In `@src/op/copy.cc`:
- Around line 1863-1865: The cluster multicast mask from GetClusterMask() is
only applied inside LowerBulkCopy(), so non-descriptor or fallback paths (e.g.,
when copy_kind is kBulkLoad1D or other non-bulk paths) ignore it; update the
copy selection/dispatch logic to consult cluster_mask (and the computed
use_multicast) before deciding per-CTA vs multicast strategies so the mask is
honored across all copy paths—specifically propagate or check
cluster_mask/use_multicast where copy mode is selected (places that branch on
kBulkLoad1D, LowerBulkCopy(), or fallback handlers) and ensure any fallback to
per-CTA loads respects the mask by choosing the corresponding multicast-aware
code path or forcing the same source-coordinate logic as the descriptor path.
- Around line 1568-1581: Summary: The SIMT fallback flattens indices using
logical layout (op->indices and op->buffer->shape) but writes into a remapped
physical destination (target_dst_ / target_buffer.access_ptr(2)), causing wrong
element stores. Fix: replace the current linearization that uses op->indices and
op->buffer->shape in this block (where linearized_index is computed and pushed
to args) with a remapped/physical index consistent with target_dst_; use the
target_dst_ remapping API or compute linear index from the target buffer's
physical layout/strides (the same mapping used by ptx_cluster_store /
target_buffer.access_ptr(2)) so produced linearized_index matches the physical
destination. Ensure references: update code around linearized_index,
op->indices, op->buffer->shape, target_dst_, and ptx_cluster_store to use the
same mapping.
In `@src/transform/lower_hopper_intrin.cc`:
- Around line 140-145: The managed-barrier allocation currently only reserves
num_managed_barriers_ slots starting at ID 0 which can collide with
backend-reserved IDs (1 and 2); change the allocation and base so user-managed
barriers start at ID 3. Concretely, introduce a reserved_offset (3) and adjust
the allocation call (the CreateBarriers invocation currently assigned to
alloc_mbarrier) to request reserved_offset + num_managed_barriers_ slots, and
ensure any use of get_mbarrier(barrier_base + i) (and the barrier_base value set
elsewhere) is shifted by reserved_offset; also verify InjectTmaBarrier logic
that rewrites descriptor-based TMA loads to get_mbarrier(0) is updated to
account for the new base so no user-managed slot overlaps IDs 1 and 2.
---
Duplicate comments:
In `@docs/programming_guides/cluster_tma.md`:
- Line 6: The documentation examples use the deprecated launch argument name
`cluster_size`; update every occurrence (including the instances at lines noted)

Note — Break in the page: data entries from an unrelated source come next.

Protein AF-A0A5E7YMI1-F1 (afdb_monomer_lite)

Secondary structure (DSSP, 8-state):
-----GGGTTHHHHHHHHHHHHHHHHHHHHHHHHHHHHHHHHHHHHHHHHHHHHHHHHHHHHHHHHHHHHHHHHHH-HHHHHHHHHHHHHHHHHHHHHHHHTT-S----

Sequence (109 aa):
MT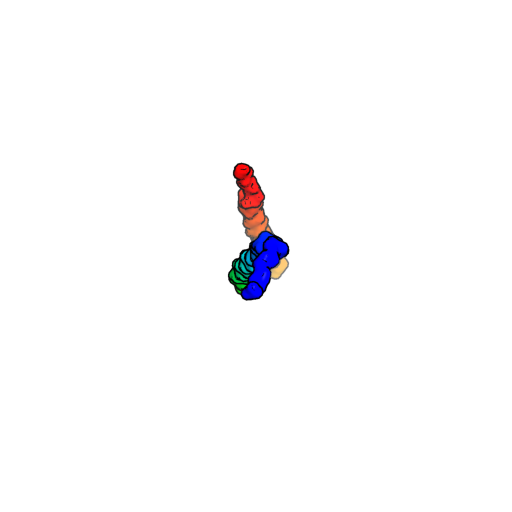GADPEGGVGELFQRLIEDGREVARSEIALQRARVLARVDRYRAAAIFFAVAGALALAALVALLVGLIMTMAPRIGPGWATTVTVGGAILVAGLFALIGRGRLEPREV

Structure (mmCIF, N/CA/C/O backbone):
data_AF-A0A5E7YMI1-F1
#
_entry.id   AF-A0A5E7YMI1-F1
#
loop_
_atom_site.group_PDB
_atom_site.id
_atom_site.type_symbol
_atom_site.label_atom_id
_atom_site.label_alt_id
_atom_site.label_comp_id
_atom_site.label_asym_id
_atom_site.label_entity_id
_atom_site.label_seq_id
_atom_site.pdbx_PDB_ins_code
_atom_site.Cartn_x
_atom_site.Cartn_y
_atom_site.Cartn_z
_atom_site.occupancy
_atom_site.B_iso_or_equiv
_atom_site.auth_seq_id
_atom_site.auth_comp_id
_atom_site.auth_asym_id
_atom_site.auth_atom_id
_atom_site.pdbx_PDB_model_num
ATOM 1 N N . MET A 1 1 ? -40.209 3.647 73.480 1.00 44.00 1 MET A N 1
ATOM 2 C CA . MET A 1 1 ? -38.793 3.265 73.302 1.00 44.00 1 MET A CA 1
ATOM 3 C C . MET A 1 1 ? -38.749 2.538 71.965 1.00 44.00 1 MET A C 1
ATOM 5 O O . MET A 1 1 ? -39.300 1.456 71.894 1.00 44.00 1 MET A O 1
ATOM 9 N N . THR A 1 2 ? -38.383 3.140 70.834 1.00 43.91 2 THR A N 1
ATOM 10 C CA . THR A 1 2 ? -37.317 4.123 70.564 1.00 43.91 2 THR A CA 1
ATOM 11 C C . THR A 1 2 ? -37.678 4.956 69.318 1.00 43.91 2 THR A C 1
ATOM 13 O O . THR A 1 2 ? -38.489 4.516 68.509 1.00 43.91 2 THR A O 1
ATOM 16 N N . GLY A 1 3 ? -37.158 6.185 69.248 1.00 42.78 3 GLY A N 1
ATOM 17 C CA . GLY A 1 3 ? -37.594 7.270 68.367 1.00 42.78 3 GLY A CA 1
ATOM 18 C C . GLY A 1 3 ? -37.379 7.043 66.871 1.00 42.78 3 GLY A C 1
ATOM 19 O O . GLY A 1 3 ? -36.383 6.467 66.445 1.00 42.78 3 GLY A O 1
ATOM 20 N N . ALA A 1 4 ? -38.339 7.531 66.089 1.00 53.56 4 ALA A N 1
ATOM 21 C CA . ALA A 1 4 ? -38.203 7.743 64.660 1.00 53.56 4 ALA A CA 1
ATOM 22 C C . ALA A 1 4 ? -37.639 9.155 64.464 1.00 53.56 4 ALA A C 1
ATOM 24 O O . ALA A 1 4 ? -38.381 10.128 64.588 1.00 53.56 4 ALA A O 1
ATOM 25 N N . ASP A 1 5 ? -36.332 9.254 64.224 1.00 52.78 5 ASP A N 1
ATOM 26 C CA . ASP A 1 5 ? -35.713 10.503 63.782 1.00 52.78 5 ASP A CA 1
ATOM 27 C C . ASP A 1 5 ? -36.167 10.807 62.341 1.00 52.78 5 ASP A C 1
ATOM 29 O O . ASP A 1 5 ? -35.885 10.017 61.434 1.00 52.78 5 ASP A O 1
ATOM 33 N N . PRO A 1 6 ? -36.861 11.934 62.083 1.00 53.75 6 PRO A N 1
ATOM 34 C CA . PRO A 1 6 ? -37.293 12.330 60.738 1.00 53.75 6 PRO A CA 1
ATOM 35 C C . PRO A 1 6 ? -36.135 12.796 59.839 1.00 53.75 6 PRO A C 1
ATOM 37 O O . PRO A 1 6 ? -36.329 13.043 58.649 1.00 53.75 6 PRO A O 1
ATOM 40 N N . GLU A 1 7 ? -34.930 12.925 60.392 1.00 52.78 7 GLU A N 1
ATOM 41 C CA . GLU A 1 7 ? -33.783 13.581 59.758 1.00 52.78 7 GLU A CA 1
ATOM 42 C C . GLU A 1 7 ? -32.949 12.642 58.860 1.00 52.78 7 GLU A C 1
ATOM 44 O O . GLU A 1 7 ? -32.087 13.105 58.117 1.00 52.78 7 GLU A O 1
ATOM 49 N N . GLY A 1 8 ? -33.257 11.337 58.832 1.00 56.47 8 GLY A N 1
ATOM 50 C CA . GLY A 1 8 ? -32.602 10.357 57.947 1.00 56.47 8 GLY A CA 1
ATOM 51 C C . GLY A 1 8 ? -33.327 10.057 56.622 1.00 56.47 8 GLY A C 1
ATOM 52 O O . GLY A 1 8 ? -32.750 9.454 55.726 1.00 56.47 8 GLY A O 1
ATOM 53 N N . GLY A 1 9 ? -34.591 10.460 56.453 1.00 70.69 9 GLY A N 1
ATOM 54 C CA . GLY A 1 9 ? -35.483 9.820 55.468 1.00 70.69 9 GLY A CA 1
ATOM 55 C C . GLY A 1 9 ? -35.328 10.242 54.002 1.00 70.69 9 GLY A C 1
ATOM 56 O O . GLY A 1 9 ? -35.508 9.420 53.112 1.00 70.69 9 GLY A O 1
ATOM 57 N N . VAL A 1 10 ? -35.012 11.508 53.717 1.00 78.94 10 VAL A N 1
ATOM 58 C CA . VAL A 1 10 ? -34.968 12.037 52.333 1.00 78.94 10 VAL A CA 1
ATOM 59 C C . VAL A 1 10 ? -33.533 12.196 51.838 1.00 78.94 10 VAL A C 1
ATOM 61 O O . VAL A 1 10 ? -33.241 11.889 50.683 1.00 78.94 10 VAL A O 1
ATOM 64 N N . GLY A 1 11 ? -32.627 12.616 52.726 1.00 83.25 11 GLY A N 1
ATOM 65 C CA . GLY A 1 11 ? -31.200 12.710 52.425 1.00 83.25 11 GLY A CA 1
ATOM 66 C C . GLY A 1 11 ? -30.605 11.353 52.058 1.00 83.25 11 GLY A C 1
ATOM 67 O O . GLY A 1 11 ? -29.906 11.252 51.055 1.00 83.25 11 GLY A O 1
ATOM 68 N N . GLU A 1 12 ? -30.959 10.293 52.790 1.00 85.81 12 GLU A N 1
ATOM 69 C CA . GLU A 1 12 ? -30.462 8.943 52.513 1.00 85.81 12 GLU A CA 1
ATOM 70 C C . GLU A 1 12 ? -31.013 8.373 51.197 1.00 85.81 12 GLU A C 1
ATOM 72 O O . GLU A 1 12 ? -30.277 7.745 50.437 1.00 85.81 12 GLU A O 1
ATOM 77 N N . LEU A 1 13 ? -32.280 8.645 50.863 1.00 86.62 13 LEU A N 1
ATOM 78 C CA . LEU A 1 13 ? -32.857 8.259 49.569 1.00 86.62 13 LEU A CA 1
ATOM 79 C C . LEU A 1 13 ? -32.178 8.986 48.408 1.00 86.62 13 LEU A C 1
ATOM 81 O O . LEU A 1 13 ? -31.898 8.372 47.381 1.00 86.62 13 LEU A O 1
ATOM 85 N N . PHE A 1 14 ? -31.879 10.274 48.576 1.00 85.69 14 PHE A N 1
ATOM 86 C CA . PHE A 1 14 ? -31.166 11.056 47.571 1.00 85.69 14 PHE A CA 1
ATOM 87 C C . PHE A 1 14 ? -29.727 10.561 47.392 1.00 85.69 14 PHE A C 1
ATOM 89 O O . PHE A 1 14 ? -29.243 10.434 46.268 1.00 85.69 14 PHE A O 1
ATOM 96 N N . GLN A 1 15 ? -29.065 10.213 48.495 1.00 87.56 15 GLN A N 1
ATOM 97 C CA . GLN A 1 15 ? -27.723 9.644 48.484 1.00 87.56 15 GLN A CA 1
ATOM 98 C C . GLN A 1 15 ? -27.701 8.287 47.766 1.00 87.56 15 GLN A C 1
ATOM 100 O O . GLN A 1 15 ? -26.857 8.081 46.898 1.00 87.56 15 GLN A O 1
ATOM 105 N N . ARG A 1 16 ? -28.683 7.414 48.031 1.00 85.44 16 ARG A N 1
ATOM 106 C CA . ARG A 1 16 ? -28.864 6.139 47.312 1.00 85.44 16 ARG A CA 1
ATOM 107 C C . ARG A 1 16 ? -29.149 6.339 45.824 1.00 85.44 16 ARG A C 1
ATOM 109 O O . ARG A 1 16 ? -28.554 5.651 45.008 1.00 85.44 16 ARG A O 1
ATOM 116 N N . LEU A 1 17 ? -29.976 7.319 45.454 1.00 85.94 17 LEU A N 1
ATOM 117 C CA . LEU A 1 17 ? -30.264 7.629 44.047 1.00 85.94 17 LEU A CA 1
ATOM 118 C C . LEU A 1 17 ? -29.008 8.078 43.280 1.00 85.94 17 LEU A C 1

to the current argument name `cluster_dims` so examples match the current API;
search for and replace `cluster_size` with `cluster_dims` in code snippets and
prose within this document (e.g., in example invocations and parameter
descriptions) to ensure examples compile and reflect the active launch argument.
In `@src/op/copy.cc`:
- Around line 1482-1515: The bulk-copy fast path flattens ranges into a raw byte
span (compute_linear_offset + size_bytes = total_elements * src->dtype.bytes())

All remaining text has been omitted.